- [MATERIAL FOR THE TASK]

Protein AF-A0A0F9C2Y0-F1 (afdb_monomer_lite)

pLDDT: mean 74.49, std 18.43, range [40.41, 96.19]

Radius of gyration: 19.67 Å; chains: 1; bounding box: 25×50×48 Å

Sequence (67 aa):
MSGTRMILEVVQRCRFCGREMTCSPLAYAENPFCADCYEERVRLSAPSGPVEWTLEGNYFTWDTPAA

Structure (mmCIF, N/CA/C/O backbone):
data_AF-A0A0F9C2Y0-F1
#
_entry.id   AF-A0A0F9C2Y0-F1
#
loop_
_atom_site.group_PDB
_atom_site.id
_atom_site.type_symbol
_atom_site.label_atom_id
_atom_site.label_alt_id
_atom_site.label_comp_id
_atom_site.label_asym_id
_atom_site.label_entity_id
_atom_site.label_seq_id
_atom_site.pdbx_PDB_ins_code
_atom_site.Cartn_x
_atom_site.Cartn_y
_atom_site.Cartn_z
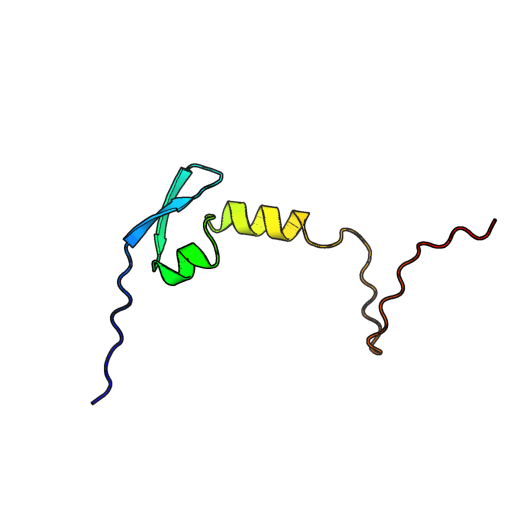_atom_site.occupancy
_atom_site.B_iso_or_equiv
_atom_site.auth_seq_id
_atom_site.auth_comp_id
_atom_site.auth_asym_id
_atom_site.auth_atom_id
_atom_site.pdbx_PDB_model_num
ATOM 1 N N . MET A 1 1 ? 6.334 -32.740 11.607 1.00 40.41 1 MET A N 1
ATOM 2 C CA . MET A 1 1 ? 5.869 -31.593 12.416 1.00 40.41 1 MET A CA 1
ATOM 3 C C . MET A 1 1 ? 5.723 -30.399 11.483 1.00 40.41 1 MET A C 1
ATOM 5 O O . MET A 1 1 ? 6.703 -29.713 11.229 1.00 40.41 1 MET A O 1
ATOM 9 N N . SER A 1 2 ? 4.544 -30.216 10.882 1.00 48.94 2 SER A N 1
ATOM 10 C CA . SER A 1 2 ? 4.267 -29.054 10.027 1.00 48.94 2 SER A CA 1
ATOM 11 C C . SER A 1 2 ? 3.997 -27.861 10.933 1.00 48.94 2 SER A C 1
ATOM 13 O O . SER A 1 2 ? 2.923 -27.757 11.516 1.00 48.94 2 SER A O 1
ATOM 15 N N . GLY A 1 3 ? 5.009 -27.017 11.131 1.00 49.19 3 GLY A N 1
ATOM 16 C CA . GLY A 1 3 ? 4.869 -25.781 11.889 1.00 49.19 3 GLY A CA 1
ATOM 17 C C . GLY A 1 3 ? 3.972 -24.821 11.122 1.00 49.19 3 GLY A C 1
ATOM 18 O O . GLY A 1 3 ? 4.431 -24.150 10.200 1.00 49.19 3 GLY A O 1
ATOM 19 N N . THR A 1 4 ? 2.692 -24.773 11.482 1.00 57.62 4 THR A N 1
ATOM 20 C CA . THR A 1 4 ? 1.764 -23.748 11.010 1.00 57.62 4 THR A CA 1
ATOM 21 C C . THR A 1 4 ? 2.316 -22.399 11.462 1.00 57.62 4 THR A C 1
ATOM 23 O O . THR A 1 4 ? 2.233 -22.056 12.641 1.00 57.62 4 THR A O 1
ATOM 26 N N . ARG A 1 5 ? 2.946 -21.647 10.552 1.00 59.12 5 ARG A N 1
ATOM 27 C CA . ARG A 1 5 ? 3.304 -20.247 10.799 1.00 59.12 5 ARG A C
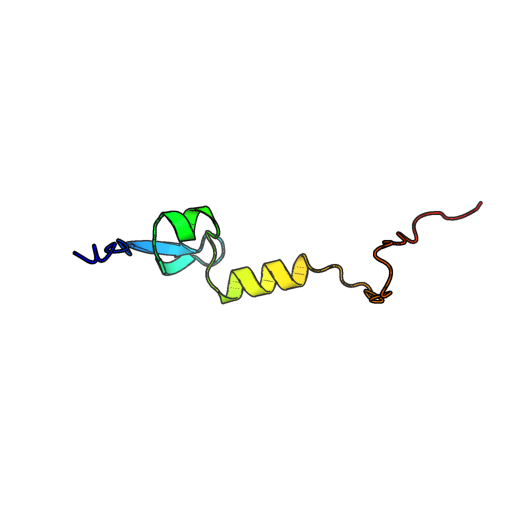A 1
ATOM 28 C C . ARG A 1 5 ? 1.992 -19.501 11.015 1.00 59.12 5 ARG A C 1
ATOM 30 O O . ARG A 1 5 ? 1.292 -19.209 10.052 1.00 59.12 5 ARG A O 1
ATOM 37 N N . MET A 1 6 ? 1.634 -19.252 12.273 1.00 60.34 6 MET A N 1
ATOM 38 C CA . MET A 1 6 ? 0.542 -18.342 12.599 1.00 60.34 6 MET A CA 1
ATOM 39 C C . MET A 1 6 ? 0.965 -16.962 12.109 1.00 60.34 6 MET A C 1
ATOM 41 O O . MET A 1 6 ? 1.870 -16.341 12.667 1.00 60.34 6 MET A O 1
ATOM 45 N N . ILE A 1 7 ? 0.365 -16.519 11.011 1.00 65.75 7 ILE A N 1
ATOM 46 C CA . ILE A 1 7 ? 0.524 -15.152 10.541 1.00 65.75 7 ILE A CA 1
ATOM 47 C C . ILE A 1 7 ? -0.281 -14.302 11.520 1.00 65.75 7 ILE A C 1
ATOM 49 O O . ILE A 1 7 ? -1.500 -14.420 11.588 1.00 65.75 7 ILE A O 1
ATOM 53 N N . LEU A 1 8 ? 0.412 -13.513 12.341 1.00 78.38 8 LEU A N 1
ATOM 54 C CA . LEU A 1 8 ? -0.234 -12.595 13.268 1.00 78.38 8 LEU A CA 1
ATOM 55 C C . LEU A 1 8 ? -0.843 -11.459 12.438 1.00 78.38 8 LEU A C 1
ATOM 57 O O . LEU A 1 8 ? -0.136 -10.544 12.013 1.00 78.38 8 LEU A O 1
ATOM 61 N N . GLU A 1 9 ? -2.130 -11.563 12.130 1.00 84.06 9 GLU A N 1
ATOM 62 C CA . GLU A 1 9 ? -2.865 -10.491 11.470 1.00 84.06 9 GLU A CA 1
ATOM 63 C C . GLU A 1 9 ? -3.271 -9.443 12.505 1.00 84.06 9 GLU A C 1
ATOM 65 O O . GLU A 1 9 ? -3.780 -9.764 13.580 1.00 84.06 9 GLU A O 1
ATOM 70 N N . VAL A 1 10 ? -3.015 -8.177 12.192 1.00 89.38 10 VAL A N 1
ATOM 71 C CA . VAL A 1 10 ? -3.329 -7.038 13.057 1.00 89.38 10 VAL A CA 1
ATOM 72 C C . VAL A 1 10 ? -4.162 -6.028 12.282 1.00 89.38 10 VAL A C 1
ATOM 74 O O . VAL A 1 10 ? -4.072 -5.938 11.057 1.00 89.38 10 VAL A O 1
ATOM 77 N N . VAL A 1 11 ? -4.971 -5.254 13.002 1.00 93.00 11 VAL A N 1
ATOM 78 C CA . VAL A 1 11 ? -5.735 -4.157 12.404 1.00 93.00 11 VAL A CA 1
ATOM 79 C C . VAL A 1 11 ? -4.781 -3.004 12.096 1.00 93.00 11 VAL A C 1
ATOM 81 O O . VAL A 1 11 ? -4.120 -2.470 12.986 1.00 93.00 11 VAL A O 1
ATOM 84 N N . GLN A 1 12 ? -4.713 -2.631 10.824 1.00 92.56 12 GLN A N 1
ATOM 85 C CA . GLN A 1 12 ? -3.965 -1.495 10.292 1.00 92.56 12 GLN A CA 1
ATOM 86 C C . GLN A 1 12 ? -4.926 -0.521 9.608 1.00 92.56 12 GLN A C 1
ATOM 88 O O . GLN A 1 12 ? -6.074 -0.859 9.322 1.00 92.56 12 GLN A O 1
ATOM 93 N N . ARG A 1 13 ? -4.469 0.701 9.326 1.00 96.19 13 ARG A N 1
ATOM 94 C CA . ARG A 1 13 ? -5.255 1.713 8.603 1.00 96.19 13 ARG A CA 1
ATOM 95 C C . ARG A 1 13 ? -4.584 2.068 7.289 1.00 96.19 13 ARG A C 1
ATOM 97 O O . ARG A 1 13 ? -3.392 2.359 7.268 1.00 96.19 13 ARG A O 1
ATOM 104 N N . CYS A 1 14 ? -5.358 2.089 6.208 1.00 95.00 14 CYS A N 1
ATOM 105 C CA . CYS A 1 14 ? -4.893 2.550 4.906 1.00 95.00 14 CYS A CA 1
ATOM 106 C C . CYS A 1 14 ? -4.343 3.980 5.012 1.00 95.00 14 CYS A C 1
ATOM 108 O O . CYS A 1 14 ? -5.041 4.882 5.478 1.00 95.00 14 CYS A O 1
ATOM 110 N N . ARG A 1 15 ? -3.122 4.216 4.520 1.00 94.31 15 ARG A N 1
ATOM 111 C CA . ARG A 1 15 ? -2.490 5.549 4.564 1.00 94.31 15 ARG A CA 1
ATOM 112 C C . ARG A 1 15 ? -3.142 6.599 3.664 1.00 94.31 15 ARG A C 1
ATOM 114 O O . ARG A 1 15 ? -2.830 7.775 3.807 1.00 94.31 15 ARG A O 1
ATOM 121 N N . PHE A 1 16 ? -4.003 6.188 2.735 1.00 93.12 16 PHE A N 1
ATOM 122 C CA . PHE A 1 16 ? -4.691 7.100 1.823 1.00 93.12 16 PHE A CA 1
ATOM 123 C C . PHE A 1 16 ? -6.098 7.450 2.317 1.00 93.12 16 PHE A C 1
ATOM 125 O O . PHE A 1 16 ? -6.386 8.611 2.581 1.00 93.12 16 PHE A O 1
ATOM 132 N N . CYS A 1 17 ? -6.967 6.448 2.483 1.00 94.75 17 CYS A N 1
ATOM 133 C CA . CYS A 1 17 ? -8.374 6.659 2.838 1.00 94.75 17 CYS A CA 1
ATOM 134 C C . CYS A 1 17 ? -8.692 6.451 4.328 1.00 94.75 17 CYS A C 1
ATOM 136 O O . CYS A 1 17 ? -9.824 6.679 4.745 1.00 94.75 17 CYS A O 1
ATOM 138 N N . GLY A 1 18 ? -7.739 5.971 5.136 1.00 94.62 18 GLY A N 1
ATOM 139 C CA . GLY A 1 18 ? -7.933 5.717 6.569 1.00 94.62 18 GLY A CA 1
ATOM 140 C C . GLY A 1 18 ? -8.760 4.474 6.915 1.00 94.62 18 GLY A C 1
ATOM 141 O O . GLY A 1 18 ? -8.927 4.185 8.099 1.00 94.62 18 GLY A O 1
ATOM 142 N N . ARG A 1 19 ? -9.258 3.723 5.918 1.00 95.25 19 ARG A N 1
ATOM 143 C CA . ARG A 1 19 ? -10.044 2.496 6.131 1.00 95.25 19 ARG A CA 1
ATOM 144 C C . ARG A 1 19 ? -9.237 1.467 6.928 1.00 95.25 19 ARG A C 1
ATOM 146 O O . ARG A 1 19 ? -8.062 1.241 6.636 1.00 95.25 19 ARG A O 1
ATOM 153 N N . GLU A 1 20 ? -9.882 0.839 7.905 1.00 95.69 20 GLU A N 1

- [EXERCISE] Using the entries shown above, reproduce verbatim the lines from the line bearing "ATOM 105 C CA" to the line bearing "ATOM 132 N N", inclusive.

- [RESPONSE TO THE EXERCISE]
ATOM 105 C CA . CYS A 1 14 ? -4.893 2.550 4.906 1.00 95.00 14 CYS A CA 1
ATOM 106 C C . CYS A 1 14 ? -4.343 3.980 5.012 1.00 95.00 14 CYS A C 1
ATOM 108 O O . CYS A 1 14 ? -5.041 4.882 5.478 1.00 95.00 14 CYS A O 1
ATOM 110 N N . ARG A 1 15 ? -3.122 4.216 4.520 1.00 94.31 15 ARG A N 1
ATOM 111 C CA . ARG A 1 15 ? -2.490 5.549 4.564 1.00 94.31 15 ARG A CA 1
ATOM 112 C C . ARG A 1 15 ? -3.142 6.599 3.664 1.00 94.31 15 ARG A C 1
ATOM 114 O O . ARG A 1 15 ? -2.830 7.775 3.807 1.00 94.31 15 ARG A O 1
ATOM 121 N N . PHE A 1 16 ? -4.003 6.188 2.735 1.00 93.12 16 PHE A N 1
ATOM 122 C CA . PHE A 1 16 ? -4.691 7.100 1.823 1.00 93.12 16 PHE A CA 1
ATOM 123 C C . PHE A 1 16 ? -6.098 7.450 2.317 1.00 93.12 16 PHE A C 1
ATOM 125 O O . PHE A 1 16 ? -6.386 8.611 2.581 1.00 93.12 16 PHE A O 1
ATOM 132 N N . CYS A 1 17 ? -6.967 6.448 2.483 1.00 94.75 17 CYS A N 1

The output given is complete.